Task instructions ->
Look below for the line with "ATOM 86 C C" and the line with "ATOM 142 C CA". Copy exactly those two lines and every line between, but not the pictures.

[Source records]
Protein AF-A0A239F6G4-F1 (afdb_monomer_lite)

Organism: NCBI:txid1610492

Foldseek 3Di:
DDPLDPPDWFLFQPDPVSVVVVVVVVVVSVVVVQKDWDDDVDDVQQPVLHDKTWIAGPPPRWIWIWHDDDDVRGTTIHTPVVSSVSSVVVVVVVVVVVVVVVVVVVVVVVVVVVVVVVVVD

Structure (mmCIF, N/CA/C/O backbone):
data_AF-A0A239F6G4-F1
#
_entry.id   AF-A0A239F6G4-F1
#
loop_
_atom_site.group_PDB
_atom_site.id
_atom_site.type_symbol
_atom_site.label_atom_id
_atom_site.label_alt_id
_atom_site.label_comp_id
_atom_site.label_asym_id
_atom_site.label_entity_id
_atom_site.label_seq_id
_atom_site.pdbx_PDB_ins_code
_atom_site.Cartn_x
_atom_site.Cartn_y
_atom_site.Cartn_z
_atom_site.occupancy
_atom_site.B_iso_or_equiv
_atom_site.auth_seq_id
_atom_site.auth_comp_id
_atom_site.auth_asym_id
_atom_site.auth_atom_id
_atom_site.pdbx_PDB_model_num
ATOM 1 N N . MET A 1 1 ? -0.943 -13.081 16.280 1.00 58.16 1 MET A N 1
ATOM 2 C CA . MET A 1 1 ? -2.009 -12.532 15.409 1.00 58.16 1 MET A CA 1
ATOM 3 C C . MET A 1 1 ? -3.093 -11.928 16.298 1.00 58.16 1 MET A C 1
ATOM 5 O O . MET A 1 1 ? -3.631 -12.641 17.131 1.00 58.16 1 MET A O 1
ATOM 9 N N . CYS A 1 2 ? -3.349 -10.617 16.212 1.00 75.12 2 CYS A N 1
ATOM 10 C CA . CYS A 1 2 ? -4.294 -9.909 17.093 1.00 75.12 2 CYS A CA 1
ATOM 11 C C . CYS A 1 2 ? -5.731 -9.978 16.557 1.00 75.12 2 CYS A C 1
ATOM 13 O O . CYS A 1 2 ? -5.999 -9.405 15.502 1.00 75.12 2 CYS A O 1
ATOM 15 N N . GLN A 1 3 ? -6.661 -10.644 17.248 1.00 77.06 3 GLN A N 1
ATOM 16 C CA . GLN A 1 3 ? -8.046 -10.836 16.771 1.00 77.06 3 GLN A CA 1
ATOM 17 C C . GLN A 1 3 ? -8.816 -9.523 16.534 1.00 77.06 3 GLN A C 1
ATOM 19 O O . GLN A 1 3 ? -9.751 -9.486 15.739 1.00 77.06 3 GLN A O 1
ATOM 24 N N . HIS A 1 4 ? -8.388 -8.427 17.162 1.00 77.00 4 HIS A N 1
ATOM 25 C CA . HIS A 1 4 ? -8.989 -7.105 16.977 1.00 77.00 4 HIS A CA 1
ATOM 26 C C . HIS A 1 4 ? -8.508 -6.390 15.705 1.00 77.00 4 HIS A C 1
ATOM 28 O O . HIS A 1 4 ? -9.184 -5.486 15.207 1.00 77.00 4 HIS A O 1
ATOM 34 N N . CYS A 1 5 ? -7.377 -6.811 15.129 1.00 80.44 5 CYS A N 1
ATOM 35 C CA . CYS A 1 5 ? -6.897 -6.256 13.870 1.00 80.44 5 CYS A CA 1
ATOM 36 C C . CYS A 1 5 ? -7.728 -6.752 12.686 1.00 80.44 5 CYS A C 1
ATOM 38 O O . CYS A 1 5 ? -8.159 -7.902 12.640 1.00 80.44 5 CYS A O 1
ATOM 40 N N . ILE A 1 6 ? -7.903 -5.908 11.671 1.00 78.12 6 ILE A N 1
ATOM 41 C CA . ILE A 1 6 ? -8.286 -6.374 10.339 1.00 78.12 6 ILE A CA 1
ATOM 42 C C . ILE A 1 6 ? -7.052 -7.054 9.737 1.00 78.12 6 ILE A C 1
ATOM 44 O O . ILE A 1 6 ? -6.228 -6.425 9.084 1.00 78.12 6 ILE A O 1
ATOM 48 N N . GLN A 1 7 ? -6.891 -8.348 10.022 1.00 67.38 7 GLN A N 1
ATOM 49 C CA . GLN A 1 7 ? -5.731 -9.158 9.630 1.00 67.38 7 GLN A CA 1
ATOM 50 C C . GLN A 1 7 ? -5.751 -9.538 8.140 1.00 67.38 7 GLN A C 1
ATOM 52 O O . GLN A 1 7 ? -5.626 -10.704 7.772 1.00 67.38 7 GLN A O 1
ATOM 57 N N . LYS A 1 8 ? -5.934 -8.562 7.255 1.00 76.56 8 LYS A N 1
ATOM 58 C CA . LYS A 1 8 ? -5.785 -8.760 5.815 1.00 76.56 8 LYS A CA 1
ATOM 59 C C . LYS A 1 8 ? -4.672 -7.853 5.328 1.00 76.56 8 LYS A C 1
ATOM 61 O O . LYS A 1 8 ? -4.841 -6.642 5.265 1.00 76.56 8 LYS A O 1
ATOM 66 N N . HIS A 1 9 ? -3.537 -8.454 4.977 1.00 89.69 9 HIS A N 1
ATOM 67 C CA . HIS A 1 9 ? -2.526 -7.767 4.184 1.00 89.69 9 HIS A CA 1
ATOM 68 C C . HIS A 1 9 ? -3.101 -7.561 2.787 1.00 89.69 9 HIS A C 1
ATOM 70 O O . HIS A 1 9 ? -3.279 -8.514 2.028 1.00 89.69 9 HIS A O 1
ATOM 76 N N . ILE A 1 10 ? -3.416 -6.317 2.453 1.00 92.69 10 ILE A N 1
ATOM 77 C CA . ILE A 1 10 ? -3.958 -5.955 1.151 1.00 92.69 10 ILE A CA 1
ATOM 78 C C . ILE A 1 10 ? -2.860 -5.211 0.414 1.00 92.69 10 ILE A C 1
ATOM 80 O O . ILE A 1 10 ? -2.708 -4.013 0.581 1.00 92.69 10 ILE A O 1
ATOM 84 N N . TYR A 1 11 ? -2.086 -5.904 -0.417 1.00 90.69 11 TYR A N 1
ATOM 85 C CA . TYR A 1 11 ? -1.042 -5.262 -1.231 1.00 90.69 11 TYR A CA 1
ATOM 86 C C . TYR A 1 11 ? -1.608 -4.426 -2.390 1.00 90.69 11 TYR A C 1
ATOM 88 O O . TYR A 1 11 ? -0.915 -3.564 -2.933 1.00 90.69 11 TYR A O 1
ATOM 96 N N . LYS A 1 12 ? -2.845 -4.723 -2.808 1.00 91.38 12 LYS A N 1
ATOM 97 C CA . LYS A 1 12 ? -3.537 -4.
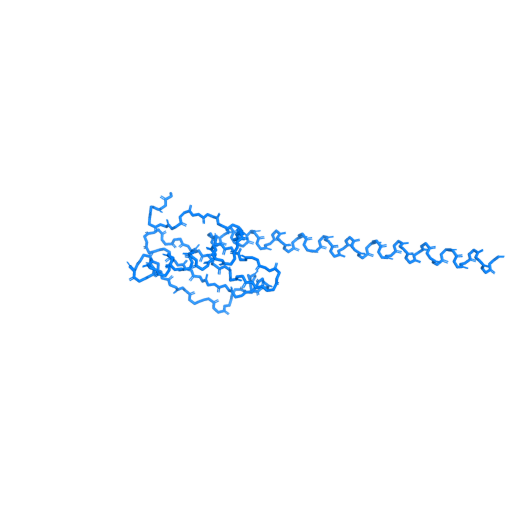069 -3.920 1.00 91.38 12 LYS A CA 1
ATOM 98 C C . LYS A 1 12 ? -5.044 -4.265 -3.783 1.00 91.38 12 LYS A C 1
ATOM 100 O O . LYS A 1 12 ? -5.494 -5.410 -3.721 1.00 91.38 12 LYS A O 1
ATOM 105 N N . PHE A 1 13 ? -5.824 -3.189 -3.804 1.00 92.06 13 PHE A N 1
ATOM 106 C CA . PHE A 1 13 ? -7.280 -3.308 -3.928 1.00 92.06 13 PHE A CA 1
ATOM 107 C C . PHE A 1 13 ? -7.655 -3.718 -5.361 1.00 92.06 13 PHE A C 1
ATOM 109 O O . PHE A 1 13 ? -7.022 -3.283 -6.335 1.00 92.06 13 PHE A O 1
ATOM 116 N N . LYS A 1 14 ? -8.647 -4.607 -5.523 1.00 91.31 14 LYS A N 1
ATOM 117 C CA . LYS A 1 14 ? -9.025 -5.082 -6.866 1.00 91.31 14 LYS A CA 1
ATOM 118 C C . LYS A 1 14 ? -9.780 -3.998 -7.623 1.00 91.31 14 LYS A C 1
ATOM 120 O O . LYS A 1 14 ? -9.488 -3.785 -8.801 1.00 91.31 14 LYS A O 1
ATOM 125 N N . SER A 1 15 ? -10.675 -3.305 -6.925 1.00 91.12 15 SER A N 1
ATOM 126 C CA . SER A 1 15 ? -11.537 -2.243 -7.432 1.00 91.12 15 SER A CA 1
ATOM 127 C C . SER A 1 15 ? -11.551 -1.040 -6.475 1.00 91.12 15 SER A C 1
ATOM 129 O O . SER A 1 15 ? -11.066 -1.127 -5.346 1.00 91.12 15 SER A O 1
ATOM 131 N N . HIS A 1 16 ? -12.110 0.086 -6.925 1.00 89.38 16 HIS A N 1
ATOM 132 C CA . HIS A 1 16 ? -12.372 1.233 -6.050 1.00 89.38 16 HIS A CA 1
ATOM 133 C C . HIS A 1 16 ? -13.435 0.902 -4.988 1.00 89.38 16 HIS A C 1
ATOM 135 O O . HIS A 1 16 ? -13.267 1.245 -3.824 1.00 89.38 16 HIS A O 1
ATOM 141 N N . GLN A 1 17 ? -14.460 0.135 -5.364 1.00 92.50 17 GLN A N 1
ATOM 142 C CA . GLN A 1 17 ? -15.518 -0.312 -4.458 1.00 92.50 17 GLN A CA 1
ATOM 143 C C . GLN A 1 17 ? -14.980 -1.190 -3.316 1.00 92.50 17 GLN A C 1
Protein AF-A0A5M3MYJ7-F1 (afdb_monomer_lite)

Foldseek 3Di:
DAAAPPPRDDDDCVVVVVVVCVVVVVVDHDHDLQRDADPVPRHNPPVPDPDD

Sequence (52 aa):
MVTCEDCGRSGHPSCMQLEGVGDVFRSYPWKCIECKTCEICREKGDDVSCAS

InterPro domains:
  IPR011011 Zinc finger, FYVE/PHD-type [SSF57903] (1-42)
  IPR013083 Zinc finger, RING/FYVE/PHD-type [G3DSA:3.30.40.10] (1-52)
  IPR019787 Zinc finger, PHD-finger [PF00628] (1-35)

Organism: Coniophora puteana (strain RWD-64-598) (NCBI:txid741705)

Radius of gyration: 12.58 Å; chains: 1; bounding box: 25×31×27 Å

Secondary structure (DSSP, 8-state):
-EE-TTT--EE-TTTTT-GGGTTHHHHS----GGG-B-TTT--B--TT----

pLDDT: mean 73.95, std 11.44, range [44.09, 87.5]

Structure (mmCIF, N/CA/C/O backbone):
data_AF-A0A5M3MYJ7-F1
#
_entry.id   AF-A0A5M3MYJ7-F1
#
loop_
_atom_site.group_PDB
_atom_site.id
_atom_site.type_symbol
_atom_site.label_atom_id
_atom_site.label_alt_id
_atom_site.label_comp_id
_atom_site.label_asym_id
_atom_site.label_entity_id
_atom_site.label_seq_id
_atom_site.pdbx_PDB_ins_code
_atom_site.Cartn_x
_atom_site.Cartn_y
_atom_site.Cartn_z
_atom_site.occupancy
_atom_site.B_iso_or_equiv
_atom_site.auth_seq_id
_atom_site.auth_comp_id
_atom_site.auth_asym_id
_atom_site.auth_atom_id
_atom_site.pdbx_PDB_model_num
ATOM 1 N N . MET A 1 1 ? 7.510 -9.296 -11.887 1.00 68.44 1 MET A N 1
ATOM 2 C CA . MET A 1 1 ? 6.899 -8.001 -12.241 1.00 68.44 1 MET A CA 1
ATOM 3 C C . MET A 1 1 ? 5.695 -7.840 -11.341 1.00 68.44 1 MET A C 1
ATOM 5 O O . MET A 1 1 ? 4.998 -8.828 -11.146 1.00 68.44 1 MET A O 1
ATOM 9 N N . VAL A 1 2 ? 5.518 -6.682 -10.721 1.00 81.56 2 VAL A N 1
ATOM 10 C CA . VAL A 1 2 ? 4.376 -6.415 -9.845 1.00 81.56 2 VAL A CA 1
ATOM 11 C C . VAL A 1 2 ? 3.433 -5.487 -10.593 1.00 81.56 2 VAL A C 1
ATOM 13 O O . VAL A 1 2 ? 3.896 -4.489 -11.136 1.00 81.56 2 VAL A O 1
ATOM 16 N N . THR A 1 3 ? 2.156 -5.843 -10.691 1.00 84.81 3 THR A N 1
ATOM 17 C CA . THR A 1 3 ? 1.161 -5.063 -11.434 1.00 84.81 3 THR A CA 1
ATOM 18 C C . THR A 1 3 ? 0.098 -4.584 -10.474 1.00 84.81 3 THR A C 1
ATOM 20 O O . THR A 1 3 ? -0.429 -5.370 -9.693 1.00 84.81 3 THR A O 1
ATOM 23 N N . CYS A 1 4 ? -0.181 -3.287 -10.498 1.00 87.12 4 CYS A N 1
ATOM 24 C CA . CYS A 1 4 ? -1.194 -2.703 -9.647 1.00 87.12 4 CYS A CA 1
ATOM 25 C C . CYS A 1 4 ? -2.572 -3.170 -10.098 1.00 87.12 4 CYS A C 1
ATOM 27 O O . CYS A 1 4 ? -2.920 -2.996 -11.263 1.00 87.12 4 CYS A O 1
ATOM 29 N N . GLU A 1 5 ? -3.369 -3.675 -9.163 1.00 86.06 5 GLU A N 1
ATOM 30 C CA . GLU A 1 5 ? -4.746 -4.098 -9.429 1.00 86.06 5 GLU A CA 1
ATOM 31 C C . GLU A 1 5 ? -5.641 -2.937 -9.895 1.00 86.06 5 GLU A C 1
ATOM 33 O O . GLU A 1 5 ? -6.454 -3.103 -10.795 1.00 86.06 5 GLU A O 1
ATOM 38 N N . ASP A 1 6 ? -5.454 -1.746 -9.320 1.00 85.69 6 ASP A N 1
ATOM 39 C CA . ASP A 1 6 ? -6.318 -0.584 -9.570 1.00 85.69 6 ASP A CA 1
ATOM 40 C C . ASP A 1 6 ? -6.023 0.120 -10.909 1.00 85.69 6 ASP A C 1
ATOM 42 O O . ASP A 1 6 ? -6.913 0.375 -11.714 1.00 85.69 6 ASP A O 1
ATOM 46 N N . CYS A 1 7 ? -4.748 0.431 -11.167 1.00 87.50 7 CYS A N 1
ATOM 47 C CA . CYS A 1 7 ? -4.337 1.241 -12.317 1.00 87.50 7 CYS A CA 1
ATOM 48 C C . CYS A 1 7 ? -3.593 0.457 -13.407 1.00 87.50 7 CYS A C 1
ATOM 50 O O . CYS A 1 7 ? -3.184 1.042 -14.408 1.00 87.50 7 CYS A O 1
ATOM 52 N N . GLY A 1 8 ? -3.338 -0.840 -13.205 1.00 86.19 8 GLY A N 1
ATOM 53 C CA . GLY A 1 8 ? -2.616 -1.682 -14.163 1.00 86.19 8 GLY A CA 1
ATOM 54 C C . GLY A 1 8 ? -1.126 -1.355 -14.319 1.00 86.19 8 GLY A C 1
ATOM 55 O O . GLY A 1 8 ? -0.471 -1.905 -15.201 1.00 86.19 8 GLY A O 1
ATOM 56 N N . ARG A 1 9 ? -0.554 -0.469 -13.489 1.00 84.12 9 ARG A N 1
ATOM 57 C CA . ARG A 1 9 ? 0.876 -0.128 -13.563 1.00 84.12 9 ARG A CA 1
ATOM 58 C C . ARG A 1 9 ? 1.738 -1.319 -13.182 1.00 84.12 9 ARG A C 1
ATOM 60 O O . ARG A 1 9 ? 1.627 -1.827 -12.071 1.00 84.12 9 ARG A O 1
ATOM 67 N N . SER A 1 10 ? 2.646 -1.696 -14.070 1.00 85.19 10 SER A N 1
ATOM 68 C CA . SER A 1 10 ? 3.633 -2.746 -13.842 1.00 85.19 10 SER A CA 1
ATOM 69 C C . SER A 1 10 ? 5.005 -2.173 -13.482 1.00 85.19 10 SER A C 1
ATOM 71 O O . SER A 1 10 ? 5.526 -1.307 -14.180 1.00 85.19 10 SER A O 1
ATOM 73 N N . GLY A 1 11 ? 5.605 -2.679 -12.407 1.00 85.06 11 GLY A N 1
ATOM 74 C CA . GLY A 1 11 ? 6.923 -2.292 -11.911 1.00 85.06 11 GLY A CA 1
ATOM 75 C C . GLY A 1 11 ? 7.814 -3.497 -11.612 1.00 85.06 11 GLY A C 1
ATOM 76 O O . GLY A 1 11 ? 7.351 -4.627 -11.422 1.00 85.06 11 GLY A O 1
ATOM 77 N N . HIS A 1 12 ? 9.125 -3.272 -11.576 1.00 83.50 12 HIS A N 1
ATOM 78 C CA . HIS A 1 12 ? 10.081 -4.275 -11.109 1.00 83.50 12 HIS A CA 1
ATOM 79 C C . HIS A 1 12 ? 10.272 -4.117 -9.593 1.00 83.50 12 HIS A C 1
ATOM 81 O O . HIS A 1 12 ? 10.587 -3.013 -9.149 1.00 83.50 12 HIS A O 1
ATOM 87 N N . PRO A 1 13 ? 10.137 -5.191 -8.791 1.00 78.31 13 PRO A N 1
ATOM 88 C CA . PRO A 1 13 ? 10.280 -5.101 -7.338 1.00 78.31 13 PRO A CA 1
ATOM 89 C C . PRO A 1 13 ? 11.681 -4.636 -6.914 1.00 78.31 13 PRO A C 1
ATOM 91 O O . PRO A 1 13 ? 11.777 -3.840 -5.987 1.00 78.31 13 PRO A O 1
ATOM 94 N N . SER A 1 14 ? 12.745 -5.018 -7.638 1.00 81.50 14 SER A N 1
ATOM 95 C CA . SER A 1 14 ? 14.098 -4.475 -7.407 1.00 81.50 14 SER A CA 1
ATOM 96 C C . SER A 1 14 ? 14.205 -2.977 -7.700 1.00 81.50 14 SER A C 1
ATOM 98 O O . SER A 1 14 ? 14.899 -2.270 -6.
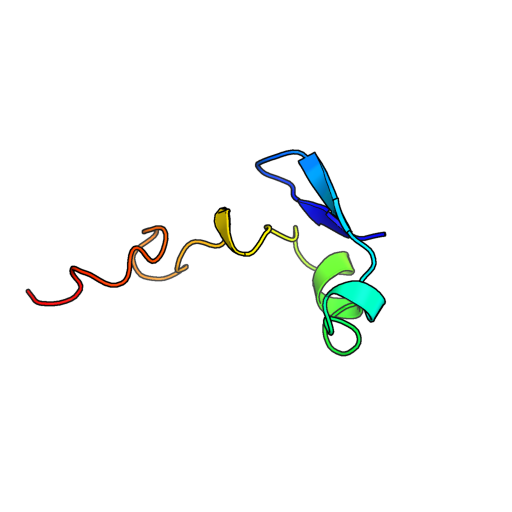983 1.00 81.50 14 SER A O 1
ATOM 100 N N . CYS A 1 15 ? 13.512 -2.463 -8.722 1.00 83.69 15 CYS A N 1
ATOM 101 C CA . CYS A 1 15 ? 13.539 -1.030 -9.039 1.00 83.69 15 CYS A CA 1
ATOM 102 C C . CYS A 1 15 ? 12.747 -0.193 -8.026 1.00 83.69 15 CYS A C 1
ATOM 104 O O . CYS A 1 15 ? 13.059 0.975 -7.834 1.00 83.69 15 CYS A O 1
ATOM 106 N N . MET A 1 16 ? 11.731 -0.781 -7.389 1.00 75.88 16 MET A N 1
ATOM 107 C CA . MET A 1 16 ? 10.906 -0.116 -6.374 1.00 75.88 16 MET A CA 1
ATOM 108 C C . MET A 1 16 ? 11.364 -0.384 -4.932 1.00 75.88 16 MET A C 1
ATOM 110 O O . MET A 1 16 ? 10.670 0.035 -4.013 1.00 75.88 16 MET A O 1
ATOM 114 N N . GLN A 1 17 ? 12.487 -1.084 -4.715 1.00 75.38 17 GLN A N 1
ATOM 115 C CA . GLN A 1 17 ? 12.950 -1.502 -3.377 1.00 75.38 17 GLN A CA 1
ATOM 116 C C . GLN A 1 17 ? 11.898 -2.315 -2.592 1.00 75.38 17 GLN A C 1
ATOM 118 O O . GLN A 1 17 ? 11.843 -2.302 -1.366 1.00 75.38 17 GLN A O 1
ATOM 123 N N . LEU A 1 18 ? 11.054 -3.060 -3.307 1.00 72.25 18 LEU A N 1
ATOM 124 C CA . LEU A 1 18 ? 9.991 -3.900 -2.747 1.00 72.25 18 LEU A CA 1
ATOM 125 C C . LEU A 1 18 ? 10.414 -5.376 -2.645 1.00 72.25 18 LEU A C 1
ATOM 127 O O . LEU A 1 18 ? 9.581 -6.280 -2.610 1.00 72.25 18 LEU A O 1
ATOM 131 N N . GLU A 1 19 ? 11.720 -5.631 -2.627 1.00 71.88 19 GLU A N 1
ATOM 132 C CA . GLU A 1 19 ? 12.318 -6.969 -2.629 1.00 71.88 19 GLU A CA 1
ATOM 133 C C . GLU A 1 19 ? 11.901 -7.830 -1.425 1.00 71.88 19 GLU A C 1
ATOM 135 O O . GLU A 1 19 ? 11.660 -9.023 -1.591 1.00 71.88 19 GLU A O 1
ATOM 140 N N . GLY A 1 20 ? 11.706 -7.230 -0.246 1.00 71.19 20 GLY A N 1
ATOM 141 C CA . GLY A 1 20 ? 11.297 -7.949 0.969 1.00 71.19 20 GLY A CA 1
ATOM 142 C C . GLY A 1 20 ? 9.801 -8.268 1.067 1.00 71.19 20 GLY A C 1
ATOM 143 O O . GLY A 1 20 ? 9.403 -9.114 1.860 1.00 71.19 20 GLY A O 1
ATOM 144 N N . VAL A 1 21 ? 8.962 -7.619 0.256 1.00 72.50 21 VAL A N 1
ATOM 145 C CA . VAL A 1 21 ? 7.495 -7.790 0.274 1.00 72.50 21 VAL A CA 1
ATOM 146 C C . VAL A 1 21 ? 6.977 -8.537 -0.959 1.00 72.50 21 VAL A C 1
ATOM 148 O O . VAL A 1 21 ? 5.772 -8.637 -1.175 1.00 72.50 21 VAL A O 1
ATOM 151 N N . GLY A 1 22 ? 7.886 -9.115 -1.753 1.00 73.00 22 GLY A N 1
ATOM 152 C CA . GLY A 1 22 ? 7.559 -9.892 -2.949 1.00 73.00 22 GLY A CA 1
ATOM 153 C C . GLY A 1 22 ? 6.596 -11.055 -2.693 1.00 73.00 22 GLY A C 1
ATOM 154 O O . GLY A 1 22 ? 5.743 -11.338 -3.533 1.00 73.00 22 GLY A O 1
ATOM 155 N N . ASP A 1 23 ? 6.702 -11.695 -1.528 1.00 74.12 23 ASP A N 1
ATOM 156 C CA . ASP A 1 23 ? 5.812 -12.790 -1.129 1.00 74.12 23 ASP A CA 1
ATOM 157 C C . ASP A 1 23 ? 4.405 -12.282 -0.767 1.00 74.12 23 ASP A C 1
ATOM 159 O O . ASP A 1 23 ? 3.395 -12.880 -1.135 1.00 74.12 23 ASP A O 1
ATOM 163 N N . VAL A 1 24 ? 4.323 -11.085 -0.175 1.00 73.56 24 VAL A N 1
ATOM 164 C CA . VAL A 1 24 ? 3.050 -10.412 0.119 1.00 73.56 24 VAL A CA 1
ATOM 165 C C . VAL A 1 24 ? 2.301 -10.082 -1.172 1.00 73.56 24 VAL A C 1
ATOM 167 O O . VAL A 1 24 ? 1.088 -10.251 -1.213 1.00 73.56 24 VAL A O 1
ATOM 170 N N . PHE A 1 25 ? 2.997 -9.717 -2.256 1.00 74.56 25 PHE A N 1
ATOM 171 C CA . PHE A 1 25 ? 2.362 -9.506 -3.569 1.00 74.56 25 PHE A CA 1
ATOM 172 C C . PHE A 1 25 ? 1.786 -10.775 -4.200 1.00 74.56 25 PHE A C 1
ATOM 174 O O . PHE A 1 25 ? 0.980 -10.679 -5.121 1.00 74.56 25 PHE A O 1
ATOM 181 N N . ARG A 1 26 ? 2.214 -11.962 -3.754 1.00 72.38 26 ARG A N 1
ATOM 182 C CA . ARG A 1 26 ? 1.607 -13.236 -4.165 1.00 72.38 26 ARG A CA 1
ATOM 183 C C . ARG A 1 26 ? 0.397 -13.592 -3.311 1.00 72.38 26 ARG A C 1
ATOM 185 O O . ARG A 1 26 ? -0.505 -14.258 -3.805 1.00 72.38 26 ARG A O 1
ATOM 192 N N . SER A 1 27 ? 0.402 -13.172 -2.049 1.00 78.00 27 SER A N 1
ATOM 193 C CA . SER A 1 27 ? -0.649 -13.484 -1.081 1.00 78.00 27 SER A CA 1
ATOM 194 C C . SER A 1 27 ? -1.819 -12.491 -1.134 1.00 78.00 27 SER A C 1
ATOM 196 O O . SER A 1 27 ? -2.963 -12.875 -0.915 1.00 78.00 27 SER A O 1
ATOM 198 N N . TYR A 1 28 ? -1.553 -11.225 -1.468 1.00 74.00 28 TYR A N 1
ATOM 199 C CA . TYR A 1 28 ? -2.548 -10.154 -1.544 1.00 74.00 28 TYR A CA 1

Exercise solution ->
ATOM 86 C C . TYR A 1 11 ? -1.608 -4.426 -2.390 1.00 90.69 11 TYR A C 1
ATOM 88 O O . TYR A 1 11 ? -0.915 -3.564 -2.933 1.00 90.69 11 TYR A O 1
ATOM 96 N N . LYS A 1 12 ? -2.845 -4.723 -2.808 1.00 91.38 12 LYS A N 1
ATOM 97 C CA . LYS A 1 12 ? -3.537 -4.
069 -3.920 1.00 91.38 12 LYS A CA 1
ATOM 98 C C . LYS A 1 12 ? -5.044 -4.265 -3.783 1.00 91.38 12 LYS A C 1
ATOM 100 O O . LYS A 1 12 ? -5.494 -5.410 -3.721 1.00 91.38 12 LYS A O 1
ATOM 105 N N . PHE A 1 13 ? -5.824 -3.189 -3.804 1.00 92.06 13 PHE A N 1
ATOM 106 C CA . PHE A 1 13 ? -7.280 -3.308 -3.928 1.00 92.06 13 PHE A CA 1
ATOM 107 C C . PHE A 1 13 ? -7.655 -3.718 -5.361 1.00 92.06 13 PHE A C 1
ATOM 109 O O . PHE A 1 13 ? -7.022 -3.283 -6.335 1.00 92.06 13 PHE A O 1
ATOM 116 N N . LYS A 1 14 ? -8.647 -4.607 -5.523 1.00 91.31 14 LYS A N 1
ATOM 117 C CA . LYS A 1 14 ? -9.025 -5.082 -6.866 1.00 91.31 14 LYS A CA 1
ATOM 118 C C . LYS A 1 14 ? -9.780 -3.998 -7.623 1.00 91.31 14 LYS A C 1
ATOM 120 O O . LYS A 1 14 ? -9.488 -3.785 -8.801 1.00 91.31 14 LYS A O 1
ATOM 125 N N . SER A 1 15 ? -10.675 -3.305 -6.925 1.00 91.12 15 SER A N 1
ATOM 126 C CA . SER A 1 15 ? -11.537 -2.243 -7.432 1.00 91.12 15 SER A CA 1
ATOM 127 C C . SER A 1 15 ? -11.551 -1.040 -6.475 1.00 91.12 15 SER A C 1
ATOM 129 O O . SER A 1 15 ? -11.066 -1.127 -5.346 1.00 91.12 15 SER A O 1
ATOM 131 N N . HIS A 1 16 ? -12.110 0.086 -6.925 1.00 89.38 16 HIS A N 1
ATOM 132 C CA . HIS A 1 16 ? -12.372 1.233 -6.050 1.00 89.38 16 HIS A CA 1
ATOM 133 C C . HIS A 1 16 ? -13.435 0.902 -4.988 1.00 89.38 16 HIS A C 1
ATOM 135 O O . HIS A 1 16 ? -13.267 1.245 -3.824 1.00 89.38 16 HIS A O 1
ATOM 141 N N . GLN A 1 17 ? -14.460 0.135 -5.364 1.00 92.50 17 GLN A N 1
ATOM 142 C CA . GLN A 1 17 ? -15.518 -0.312 -4.458 1.00 92.50 17 GLN A CA 1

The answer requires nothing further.